According to the investigation, not only did a large majority of tests (85% for Euro 5 and 77% for Euro 6 diesel cars) show “suspicious” excess emissions, but also many showed “extreme” emission levels. “Extreme” emission levels were found in at least 40% of official tests of diesel cars, indicating the “almost certain” presence of a calibration strategy that may now be considered a prohibited defeat device.
The ICCT also assessed data collected through past remote sensing campaigns, which measure the real-world emissions of vehicles from the roadside as drivers pass. The data, consisting of 700,000 measurements in five European countries, showed that approximately 75% of diesel car engine families’ emission averages were found to exceed the “extreme” threshold.
“It is difficult to dispute what is a large amount of analyzed data and testing collected from multiple sources. All of them point in the same direction. After the CJEU rulings, these results present a solid body of evidence for authorities to investigate and potentially take corrective action to address health risks posed by European diesel cars driven on our roads”, says Peter Mock, ICCT’s Europe Managing Director.
A defeat device is a software code installed in the vehicle to alter or deactivate the emissions control system under certain operating conditions. The use of defeat devices was at the center of the 2015 Dieselgate scandal.
European courts continue to review evidence from related cases. In a ruling released in December 2020, the CJEU clarified the conditions under which defeat devices are prohibited, even for vehicles sold prior to the decision. It stated that “only immediate risks of damage which create a specific hazard when the vehicle is driven… justify the use of a defeat device” (C-693/18). The judges broadly limited the scope of exemptions. Additional CJEU rulings in July 2022 further clarified that defeat devices cannot be justified in any event if they operate throughout most of the year during normal driving conditions.
“The levels of emissions found in the tests offer wide-ranging data to estimate the prevalence of prohibited defeat devices. What we found is that vehicles surpassing the “extreme” threshold is a red flag and should pose questions about the rationale for their emission behavior. A total of 150 vehicle models show emissions above it and represent about 13 million vehicles still on the road in the EU-27 and UK,” stated Yoann Bernard, Senior Researcher at the ICCT.

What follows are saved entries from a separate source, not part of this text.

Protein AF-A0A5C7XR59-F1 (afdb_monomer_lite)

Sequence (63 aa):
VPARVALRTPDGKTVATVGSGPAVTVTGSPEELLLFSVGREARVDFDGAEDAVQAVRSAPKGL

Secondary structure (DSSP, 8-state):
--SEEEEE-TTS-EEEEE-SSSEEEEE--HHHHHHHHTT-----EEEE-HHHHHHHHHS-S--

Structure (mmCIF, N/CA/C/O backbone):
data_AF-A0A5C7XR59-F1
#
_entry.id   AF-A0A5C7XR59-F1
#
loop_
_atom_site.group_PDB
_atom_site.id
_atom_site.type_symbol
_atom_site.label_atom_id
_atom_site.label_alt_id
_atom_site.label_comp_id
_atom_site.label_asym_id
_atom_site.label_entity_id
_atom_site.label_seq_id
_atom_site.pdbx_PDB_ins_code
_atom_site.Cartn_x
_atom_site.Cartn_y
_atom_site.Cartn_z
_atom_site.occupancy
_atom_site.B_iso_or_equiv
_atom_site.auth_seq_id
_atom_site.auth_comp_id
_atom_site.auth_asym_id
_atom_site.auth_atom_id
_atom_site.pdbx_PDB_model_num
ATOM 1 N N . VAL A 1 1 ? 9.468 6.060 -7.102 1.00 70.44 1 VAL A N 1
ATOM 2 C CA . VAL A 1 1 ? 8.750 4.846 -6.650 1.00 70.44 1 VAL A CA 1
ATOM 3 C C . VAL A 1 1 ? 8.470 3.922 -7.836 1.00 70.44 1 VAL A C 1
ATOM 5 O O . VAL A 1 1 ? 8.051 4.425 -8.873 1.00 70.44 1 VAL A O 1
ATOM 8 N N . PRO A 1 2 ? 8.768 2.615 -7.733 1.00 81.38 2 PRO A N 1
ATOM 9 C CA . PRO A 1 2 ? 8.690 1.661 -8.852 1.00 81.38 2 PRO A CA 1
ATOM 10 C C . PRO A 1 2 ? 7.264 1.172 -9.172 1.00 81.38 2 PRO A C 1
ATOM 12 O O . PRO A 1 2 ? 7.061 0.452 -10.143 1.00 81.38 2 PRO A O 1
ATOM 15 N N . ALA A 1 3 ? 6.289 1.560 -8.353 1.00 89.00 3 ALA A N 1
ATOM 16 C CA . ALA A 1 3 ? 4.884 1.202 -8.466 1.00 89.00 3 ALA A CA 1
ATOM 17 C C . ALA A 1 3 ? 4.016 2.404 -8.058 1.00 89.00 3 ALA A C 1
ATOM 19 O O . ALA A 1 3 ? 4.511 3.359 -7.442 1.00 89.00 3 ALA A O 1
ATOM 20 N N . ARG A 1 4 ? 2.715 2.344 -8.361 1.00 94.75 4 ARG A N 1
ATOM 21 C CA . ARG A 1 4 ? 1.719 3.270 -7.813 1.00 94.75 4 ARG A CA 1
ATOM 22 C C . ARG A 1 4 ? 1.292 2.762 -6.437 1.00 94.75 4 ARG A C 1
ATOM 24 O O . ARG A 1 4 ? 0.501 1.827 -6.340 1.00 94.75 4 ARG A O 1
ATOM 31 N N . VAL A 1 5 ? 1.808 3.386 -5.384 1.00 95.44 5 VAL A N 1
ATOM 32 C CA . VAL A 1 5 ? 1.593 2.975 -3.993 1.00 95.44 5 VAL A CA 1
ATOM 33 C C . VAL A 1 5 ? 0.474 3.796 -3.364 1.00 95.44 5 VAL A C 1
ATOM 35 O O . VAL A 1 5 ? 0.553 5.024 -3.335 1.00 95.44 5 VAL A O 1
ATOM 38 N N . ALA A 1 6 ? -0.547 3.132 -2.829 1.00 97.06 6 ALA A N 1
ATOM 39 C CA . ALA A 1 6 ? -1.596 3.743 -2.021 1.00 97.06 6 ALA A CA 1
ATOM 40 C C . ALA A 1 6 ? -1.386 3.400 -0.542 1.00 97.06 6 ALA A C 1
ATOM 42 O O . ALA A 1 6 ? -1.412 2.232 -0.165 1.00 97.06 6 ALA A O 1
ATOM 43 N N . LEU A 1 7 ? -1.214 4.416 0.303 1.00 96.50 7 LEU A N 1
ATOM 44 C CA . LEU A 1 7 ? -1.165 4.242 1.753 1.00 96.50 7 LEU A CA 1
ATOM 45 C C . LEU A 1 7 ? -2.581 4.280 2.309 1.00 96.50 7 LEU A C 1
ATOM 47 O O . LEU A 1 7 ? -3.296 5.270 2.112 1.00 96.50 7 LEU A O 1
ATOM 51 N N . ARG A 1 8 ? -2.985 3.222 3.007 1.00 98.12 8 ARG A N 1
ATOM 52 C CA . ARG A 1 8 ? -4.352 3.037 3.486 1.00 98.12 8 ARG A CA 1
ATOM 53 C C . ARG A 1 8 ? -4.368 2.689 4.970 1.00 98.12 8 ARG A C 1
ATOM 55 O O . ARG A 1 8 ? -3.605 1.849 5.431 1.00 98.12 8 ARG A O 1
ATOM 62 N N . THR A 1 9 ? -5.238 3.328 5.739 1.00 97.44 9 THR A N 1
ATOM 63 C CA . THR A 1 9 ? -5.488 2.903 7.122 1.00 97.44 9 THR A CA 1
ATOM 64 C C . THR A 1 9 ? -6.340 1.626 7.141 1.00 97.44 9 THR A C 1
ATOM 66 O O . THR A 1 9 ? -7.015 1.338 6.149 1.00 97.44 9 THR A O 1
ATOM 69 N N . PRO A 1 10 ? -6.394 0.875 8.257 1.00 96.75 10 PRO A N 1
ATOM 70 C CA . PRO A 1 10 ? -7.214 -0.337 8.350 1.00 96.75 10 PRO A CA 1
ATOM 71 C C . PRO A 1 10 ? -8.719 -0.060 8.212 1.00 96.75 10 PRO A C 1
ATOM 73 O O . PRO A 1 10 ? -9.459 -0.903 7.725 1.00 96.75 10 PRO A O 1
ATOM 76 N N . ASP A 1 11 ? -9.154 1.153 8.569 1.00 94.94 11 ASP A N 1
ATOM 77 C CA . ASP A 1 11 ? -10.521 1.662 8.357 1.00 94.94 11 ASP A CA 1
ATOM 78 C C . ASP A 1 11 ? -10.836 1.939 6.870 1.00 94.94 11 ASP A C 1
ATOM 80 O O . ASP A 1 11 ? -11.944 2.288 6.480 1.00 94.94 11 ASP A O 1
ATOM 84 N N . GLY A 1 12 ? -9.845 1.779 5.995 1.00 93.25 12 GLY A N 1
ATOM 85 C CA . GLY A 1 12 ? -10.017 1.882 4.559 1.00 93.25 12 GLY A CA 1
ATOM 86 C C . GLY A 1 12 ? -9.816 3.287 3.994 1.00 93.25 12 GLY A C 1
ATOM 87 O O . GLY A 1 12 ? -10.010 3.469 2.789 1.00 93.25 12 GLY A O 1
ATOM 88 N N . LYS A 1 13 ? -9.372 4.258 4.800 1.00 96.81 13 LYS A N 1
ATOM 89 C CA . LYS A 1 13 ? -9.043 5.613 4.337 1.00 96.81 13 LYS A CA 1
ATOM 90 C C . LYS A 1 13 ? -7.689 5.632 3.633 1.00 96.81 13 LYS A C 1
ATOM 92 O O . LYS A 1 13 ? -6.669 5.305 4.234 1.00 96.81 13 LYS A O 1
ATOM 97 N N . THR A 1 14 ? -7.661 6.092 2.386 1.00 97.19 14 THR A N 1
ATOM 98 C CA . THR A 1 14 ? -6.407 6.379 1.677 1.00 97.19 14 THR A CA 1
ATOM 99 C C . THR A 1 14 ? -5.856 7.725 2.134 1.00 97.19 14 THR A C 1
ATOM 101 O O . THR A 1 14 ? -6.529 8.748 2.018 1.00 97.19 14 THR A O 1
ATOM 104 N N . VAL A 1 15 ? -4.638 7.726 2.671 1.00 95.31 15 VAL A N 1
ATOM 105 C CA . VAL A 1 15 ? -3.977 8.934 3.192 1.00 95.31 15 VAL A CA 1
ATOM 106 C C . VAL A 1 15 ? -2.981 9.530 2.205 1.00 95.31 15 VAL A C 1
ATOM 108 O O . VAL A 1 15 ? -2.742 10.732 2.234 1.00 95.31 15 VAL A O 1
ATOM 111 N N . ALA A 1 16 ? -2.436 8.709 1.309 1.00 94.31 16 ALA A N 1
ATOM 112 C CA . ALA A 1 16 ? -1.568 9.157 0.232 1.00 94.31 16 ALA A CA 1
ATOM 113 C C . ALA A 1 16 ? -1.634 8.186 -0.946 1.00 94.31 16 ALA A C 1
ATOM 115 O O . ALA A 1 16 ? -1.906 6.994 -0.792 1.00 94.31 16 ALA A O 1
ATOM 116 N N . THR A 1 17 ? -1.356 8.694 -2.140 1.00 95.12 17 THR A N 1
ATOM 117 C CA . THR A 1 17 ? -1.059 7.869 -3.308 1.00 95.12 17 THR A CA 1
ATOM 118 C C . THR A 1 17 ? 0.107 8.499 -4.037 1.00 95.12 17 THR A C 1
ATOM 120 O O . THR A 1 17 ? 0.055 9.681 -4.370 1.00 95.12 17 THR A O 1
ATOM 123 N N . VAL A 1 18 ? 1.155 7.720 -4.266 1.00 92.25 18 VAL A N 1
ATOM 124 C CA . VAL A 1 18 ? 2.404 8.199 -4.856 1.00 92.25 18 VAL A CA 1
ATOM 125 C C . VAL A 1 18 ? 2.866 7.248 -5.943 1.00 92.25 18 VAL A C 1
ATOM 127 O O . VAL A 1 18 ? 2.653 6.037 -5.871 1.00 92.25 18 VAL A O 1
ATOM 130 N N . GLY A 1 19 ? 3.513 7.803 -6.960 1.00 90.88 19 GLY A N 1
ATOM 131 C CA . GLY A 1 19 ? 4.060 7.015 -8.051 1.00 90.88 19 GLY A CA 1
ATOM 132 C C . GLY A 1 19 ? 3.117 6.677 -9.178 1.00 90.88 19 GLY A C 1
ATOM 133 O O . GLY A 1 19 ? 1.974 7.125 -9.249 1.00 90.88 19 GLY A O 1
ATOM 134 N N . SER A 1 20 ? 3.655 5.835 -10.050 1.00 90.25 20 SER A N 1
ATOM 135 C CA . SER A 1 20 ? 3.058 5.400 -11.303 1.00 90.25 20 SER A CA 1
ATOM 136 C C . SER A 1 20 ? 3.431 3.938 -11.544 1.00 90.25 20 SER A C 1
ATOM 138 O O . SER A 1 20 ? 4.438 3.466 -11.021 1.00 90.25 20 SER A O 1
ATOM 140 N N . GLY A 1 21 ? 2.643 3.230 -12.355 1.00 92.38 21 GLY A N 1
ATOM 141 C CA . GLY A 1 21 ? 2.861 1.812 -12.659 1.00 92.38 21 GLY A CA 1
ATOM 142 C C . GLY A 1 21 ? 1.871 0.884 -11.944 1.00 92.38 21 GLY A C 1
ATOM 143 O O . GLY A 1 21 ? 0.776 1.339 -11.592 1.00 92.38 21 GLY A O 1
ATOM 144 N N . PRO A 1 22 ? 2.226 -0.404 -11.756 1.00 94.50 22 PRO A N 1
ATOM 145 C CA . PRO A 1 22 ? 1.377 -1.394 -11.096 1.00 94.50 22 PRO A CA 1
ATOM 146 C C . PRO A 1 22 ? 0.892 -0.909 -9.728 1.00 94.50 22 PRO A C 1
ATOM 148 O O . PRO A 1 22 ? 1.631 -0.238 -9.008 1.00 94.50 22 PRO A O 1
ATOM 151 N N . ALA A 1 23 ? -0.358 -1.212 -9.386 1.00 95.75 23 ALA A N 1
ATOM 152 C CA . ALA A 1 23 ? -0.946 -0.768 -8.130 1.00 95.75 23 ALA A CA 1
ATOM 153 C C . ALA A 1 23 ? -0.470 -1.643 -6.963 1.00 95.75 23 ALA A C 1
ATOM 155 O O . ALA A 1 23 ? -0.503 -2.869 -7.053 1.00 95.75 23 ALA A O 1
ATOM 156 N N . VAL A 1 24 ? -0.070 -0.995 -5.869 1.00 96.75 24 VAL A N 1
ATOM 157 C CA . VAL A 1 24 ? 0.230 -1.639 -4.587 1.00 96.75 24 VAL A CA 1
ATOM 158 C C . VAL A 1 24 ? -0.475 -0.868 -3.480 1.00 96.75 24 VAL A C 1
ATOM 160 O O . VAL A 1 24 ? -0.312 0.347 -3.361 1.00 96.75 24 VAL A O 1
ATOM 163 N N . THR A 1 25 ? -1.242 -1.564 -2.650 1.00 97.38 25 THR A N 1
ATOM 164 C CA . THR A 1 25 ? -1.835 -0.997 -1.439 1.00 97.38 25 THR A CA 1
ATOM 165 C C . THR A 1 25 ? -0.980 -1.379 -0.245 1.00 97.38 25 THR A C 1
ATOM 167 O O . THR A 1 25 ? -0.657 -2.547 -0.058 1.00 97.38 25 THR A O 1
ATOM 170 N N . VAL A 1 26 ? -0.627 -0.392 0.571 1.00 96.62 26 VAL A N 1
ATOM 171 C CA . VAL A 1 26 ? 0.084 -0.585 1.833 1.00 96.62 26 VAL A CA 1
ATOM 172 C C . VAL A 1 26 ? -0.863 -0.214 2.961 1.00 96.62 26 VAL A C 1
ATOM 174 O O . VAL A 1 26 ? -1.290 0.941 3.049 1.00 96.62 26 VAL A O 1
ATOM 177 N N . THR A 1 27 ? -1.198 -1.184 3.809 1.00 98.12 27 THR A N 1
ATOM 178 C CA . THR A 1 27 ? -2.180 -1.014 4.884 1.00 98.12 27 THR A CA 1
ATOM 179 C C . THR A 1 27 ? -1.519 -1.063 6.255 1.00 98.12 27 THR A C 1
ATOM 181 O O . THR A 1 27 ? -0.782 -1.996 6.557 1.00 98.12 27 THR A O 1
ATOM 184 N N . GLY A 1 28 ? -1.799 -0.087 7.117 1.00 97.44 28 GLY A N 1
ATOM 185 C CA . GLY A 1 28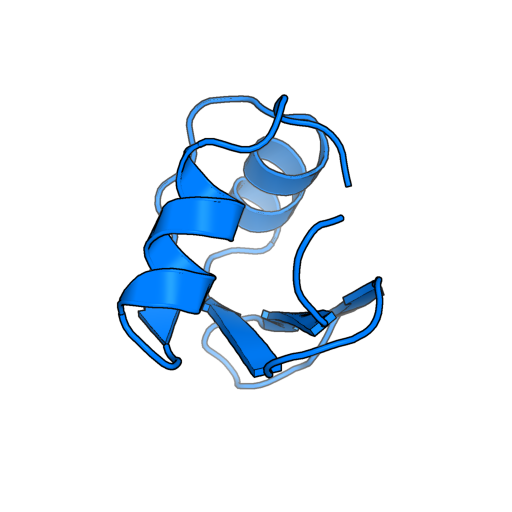 ? -1.291 -0.080 8.491 1.00 97.44 28 GLY A CA 1
ATOM 186 C C . GLY A 1 28 ? -1.790 1.099 9.314 1.00 97.44 28 GLY A C 1
ATOM 187 O O . GLY A 1 28 ? -2.456 1.999 8.796 1.00 97.44 28 GLY A O 1
ATOM 188 N N . SER A 1 29 ? -1.475 1.100 10.610 1.00 97.56 29 SER A N 1
ATOM 189 C CA . SER A 1 29 ? -1.772 2.235 11.491 1.00 97.56 29 SER A CA 1
ATOM 190 C C . SER A 1 29 ? -1.126 3.521 10.955 1.00 97.56 29 SER A C 1
ATOM 192 O O . SER A 1 29 ? -0.063 3.447 10.338 1.00 97.56 29 SER A O 1
ATOM 194 N N . PRO A 1 30 ? -1.708 4.711 11.197 1.00 96.06 30 PRO A N 1
ATOM 195 C CA . PRO A 1 30 ? -1.148 5.971 10.700 1.00 96.06 30 PRO A CA 1
ATOM 196 C C . PRO A 1 30 ? 0.331 6.180 11.059 1.00 96.06 30 PRO A C 1
ATOM 198 O O . PRO A 1 30 ? 1.102 6.657 10.230 1.00 96.06 30 PRO A O 1
ATOM 201 N N . GLU A 1 31 ? 0.734 5.781 12.269 1.00 96.12 31 GLU A N 1
ATOM 202 C CA . GLU A 1 31 ? 2.130 5.809 12.720 1.00 96.12 31 GLU A CA 1
ATOM 203 C C . GLU A 1 31 ? 3.042 4.882 11.898 1.00 96.12 31 GLU A C 1
ATOM 205 O O . GLU A 1 31 ? 4.095 5.316 11.435 1.00 96.12 31 GLU A O 1
ATOM 210 N N . GLU A 1 32 ? 2.602 3.654 11.612 1.00 96.06 32 GLU A N 1
ATOM 211 C CA . GLU A 1 32 ? 3.356 2.685 10.809 1.00 96.06 32 GLU A CA 1
ATOM 212 C C . GLU A 1 32 ? 3.459 3.130 9.346 1.00 96.06 32 GLU A C 1
ATOM 214 O O . GLU A 1 32 ? 4.510 2.995 8.724 1.00 96.06 32 GLU A O 1
ATOM 219 N N . LEU A 1 33 ? 2.398 3.727 8.793 1.00 94.69 33 LEU A N 1
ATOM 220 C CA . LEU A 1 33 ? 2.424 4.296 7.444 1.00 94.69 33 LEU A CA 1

The ICCT report also analyzed the statements presented by manufacturers during investigations conducted by national market surveillance in four European countries. From these statements, the ICCT identified 66 vehicle models that used calibration strategies that are now considered prohibited defeat devices based on the latest CJEU rulings because they function during normal driving conditions. Most of these vehicle models (48) use emission calibration strategies that alter or deactivate the emissions control system in low ambient temperatures which are typical within the EU.
EU law mandates that Member States have the responsibility to investigate cases of potential defeat devices and to require manufacturers to take corrective action if a prohibited defeat device is found. The 2020 ruling from the CJEU still applies in the UK as retained EU law, and therefore must inform the UK government’s interpretation of rules prohibiting the use of defeat devices.

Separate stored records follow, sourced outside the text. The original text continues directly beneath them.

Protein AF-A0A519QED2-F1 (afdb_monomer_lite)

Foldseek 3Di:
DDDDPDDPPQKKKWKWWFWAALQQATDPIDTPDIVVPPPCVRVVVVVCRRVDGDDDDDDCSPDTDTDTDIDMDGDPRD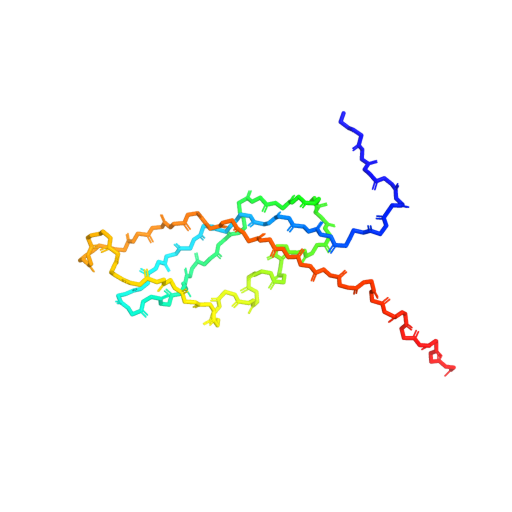DPDPDDD

Secondary structure (DSSP, 8-state):
-----S----EEEEEEEEEEPTTSBEEEEEEEEEESTTSSHHHHHHHHGGG-BPPSPPS-TTS-EEEEEEEEEE-----PPPPP-

Structure (mmCIF, N/CA/C/O back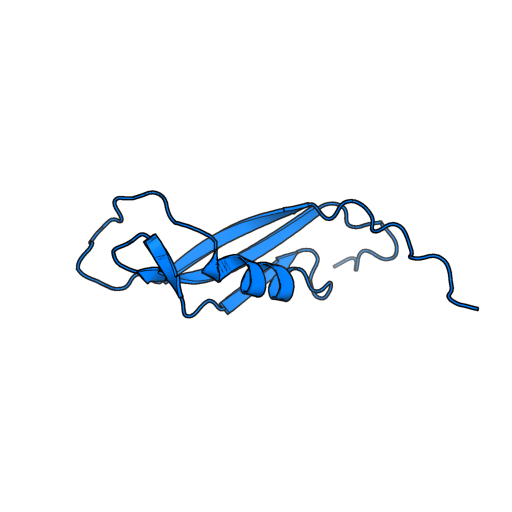bone):
data_AF-A0A519QED2-F1
#
_entry.id   AF-A0A519QED2-F1
#
loop_
_atom_site.group_PDB
_atom_site.id
_atom_site.type_symbol
_atom_site.label_atom_id
_atom_site.label_alt_id
_atom_site.label_comp_id
_atom_site.label_asym_id
_atom_site.label_entity_id
_atom_site.label_seq_id
_atom_site.pdbx_PDB_ins_code
_atom_site.Cartn_x
_atom_site.Cartn_y
_atom_site.Cartn_z
_atom_site.occupancy
_atom_site.B_iso_or_equiv
_atom_site.auth_seq_id
_atom_site.auth_comp_id
_atom_site.auth_asym_id
_atom_site.auth_atom_id
_atom_site.pdbx_PDB_model_num
ATOM 1 N N . MET A 1 1 ? 17.306 15.410 -11.300 1.00 39.75 1 MET A N 1
ATOM 2 C CA . MET A 1 1 ? 16.744 14.111 -10.873 1.00 39.75 1 MET A CA 1
ATOM 3 C C . MET A 1 1 ? 16.922 13.131 -12.022 1.00 39.75 1 MET A C 1
ATOM 5 O O . MET A 1 1 ? 16.265 13.338 -13.039 1.00 39.75 1 MET A O 1
ATOM 9 N N . PRO A 1 2 ? 17.857 12.166 -11.959 1.00 43.47 2 PRO A N 1
ATOM 10 C CA . PRO A 1 2 ? 18.077 11.264 -13.080 1.00 43.47 2 PRO A CA 1
ATOM 11 C C . PRO A 1 2 ? 16.895 10.294 -13.169 1.00 43.47 2 PRO A C 1
ATOM 13 O O . PRO A 1 2 ? 16.616 9.555 -12.228 1.00 43.47 2 PRO A O 1
ATOM 16 N N . GLN A 1 3 ? 16.173 10.342 -14.288 1.00 51.50 3 GLN A N 1
ATOM 17 C CA . GLN A 1 3 ? 15.191 9.321 -14.636 1.00 51.50 3 GLN A CA 1
ATOM 18 C C . GLN A 1 3 ? 15.983 8.067 -15.005 1.00 51.50 3 GLN A C 1
ATOM 20 O O . GLN A 1 3 ? 16.808 8.114 -15.918 1.00 51.50 3 GLN A O 1
ATOM 25 N N . LEU A 1 4 ? 15.802 6.993 -14.234 1.00 56.38 4 LEU A N 1
ATOM 26 C CA . LEU A 1 4 ? 16.530 5.738 -14.398 1.00 56.38 4 LEU A CA 1
ATOM 27 C C . LEU A 1 4 ? 16.054 5.055 -15.690 1.00 56.38 4 LEU A C 1
ATOM 29 O O . LEU A 1 4 ? 15.144 4.233 -15.686 1.00 56.38 4 LEU A O 1
ATOM 33 N N . GLY A 1 5 ? 16.635 5.465 -16.815 1.00 46.75 5 GLY A N 1
ATOM 34 C CA . GLY A 1 5 ? 16.512 4.765 -18.081 1.00 46.75 5 GLY A CA 1
ATOM 35 C C . GLY A 1 5 ? 17.189 3.399 -17.982 1.00 46.75 5 GLY A C 1
ATOM 36 O O . GLY A 1 5 ? 18.349 3.306 -17.587 1.00 46.75 5 GLY A O 1
ATOM 37 N N . ASP A 1 6 ? 16.442 2.361 -18.346 1.00 51.84 6 ASP A N 1
ATOM 38 C CA . ASP A 1 6 ? 16.957 1.073 -18.827 1.00 51.84 6 ASP A CA 1
ATOM 39 C C . ASP A 1 6 ? 17.721 0.169 -17.835 1.00 51.84 6 ASP A C 1
ATOM 41 O O . ASP A 1 6 ? 18.613 -0.593 -18.206 1.00 51.84 6 ASP A O 1
ATOM 45 N N . ARG A 1 7 ? 17.357 0.187 -16.547 1.00 56.03 7 ARG A N 1
ATOM 46 C CA . ARG A 1 7 ? 17.734 -0.887 -15.610 1.00 56.03 7 ARG A CA 1
ATOM 47 C C . ARG A 1 7 ? 16.489 -1.664 -15.222 1.00 56.03 7 ARG A C 1
ATOM 49 O O . ARG A 1 7 ? 15.507 -1.052 -14.815 1.00 56.03 7 ARG A O 1
ATOM 56 N N . ARG A 1 8 ? 16.529 -2.997 -15.361 1.00 61.41 8 ARG A N 1
ATOM 57 C CA . ARG A 1 8 ? 15.505 -3.889 -14.796 1.00 61.41 8 ARG A CA 1
ATOM 58 C C . ARG A 1 8 ? 15.275 -3.474 -13.348 1.00 61.41 8 ARG A C 1
ATOM 60 O O . ARG A 1 8 ? 16.216 -3.421 -12.562 1.00 61.41 8 ARG A O 1
ATOM 67 N N . VAL A 1 9 ? 14.045 -3.084 -13.054 1.00 67.94 9 VAL A N 1
ATOM 68 C CA . VAL A 1 9 ? 13.640 -2.715 -11.705 1.00 67.94 9 VAL A CA 1
ATOM 69 C C . VAL A 1 9 ? 13.193 -4.001 -11.048 1.00 67.94 9 VAL A C 1
ATOM 71 O O . VAL A 1 9 ? 12.058 -4.435 -11.235 1.00 67.94 9 VAL A O 1
ATOM 74 N N . ASP A 1 10 ? 14.128 -4.629 -10.345 1.00 79.56 10 ASP A N 1
ATOM 75 C CA . ASP A 1 10 ? 13.852 -5.853 -9.600 1.00 79.56 10 ASP A CA 1
ATOM 76 C C . ASP A 1 10 ? 13.143 -5.536 -8.272 1.00 79.56 10 ASP A C 1
ATOM 78 O O . ASP A 1 10 ? 12.391 -6.365 -7.766 1.00 79.56 10 ASP A O 1
ATOM 82 N N . ASP A 1 11 ? 13.294 -4.308 -7.757 1.00 84.62 11 ASP A N 1
ATOM 83 C CA . ASP A 1 11 ? 12.726 -3.874 -6.482 1.00 84.62 11 ASP A CA 1
ATOM 84 C C . ASP A 1 11 ? 12.048 -2.503 -6.572 1.00 84.62 11 ASP A C 1
ATOM 86 O O . ASP A 1 11 ? 12.549 -1.572 -7.209 1.00 84.62 11 ASP A O 1
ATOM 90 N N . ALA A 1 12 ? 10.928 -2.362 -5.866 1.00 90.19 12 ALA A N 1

Since the Dieselgate scandal, only some manufacturers have performed recalls and updates of diesel cars in Europe. The impact of these updates is unclear as many vehicles have not been retested, or the testing results have not been released publicly.
Air pollution continues to be the biggest environmental health hazard in Europe. Diesel vehicles are a major contributor, largely due to high NOx emissions. In the region, 35,400 premature deaths were linked to on-road diesel vehicle emissions in 2015 or 14% of all air pollution-related premature deaths.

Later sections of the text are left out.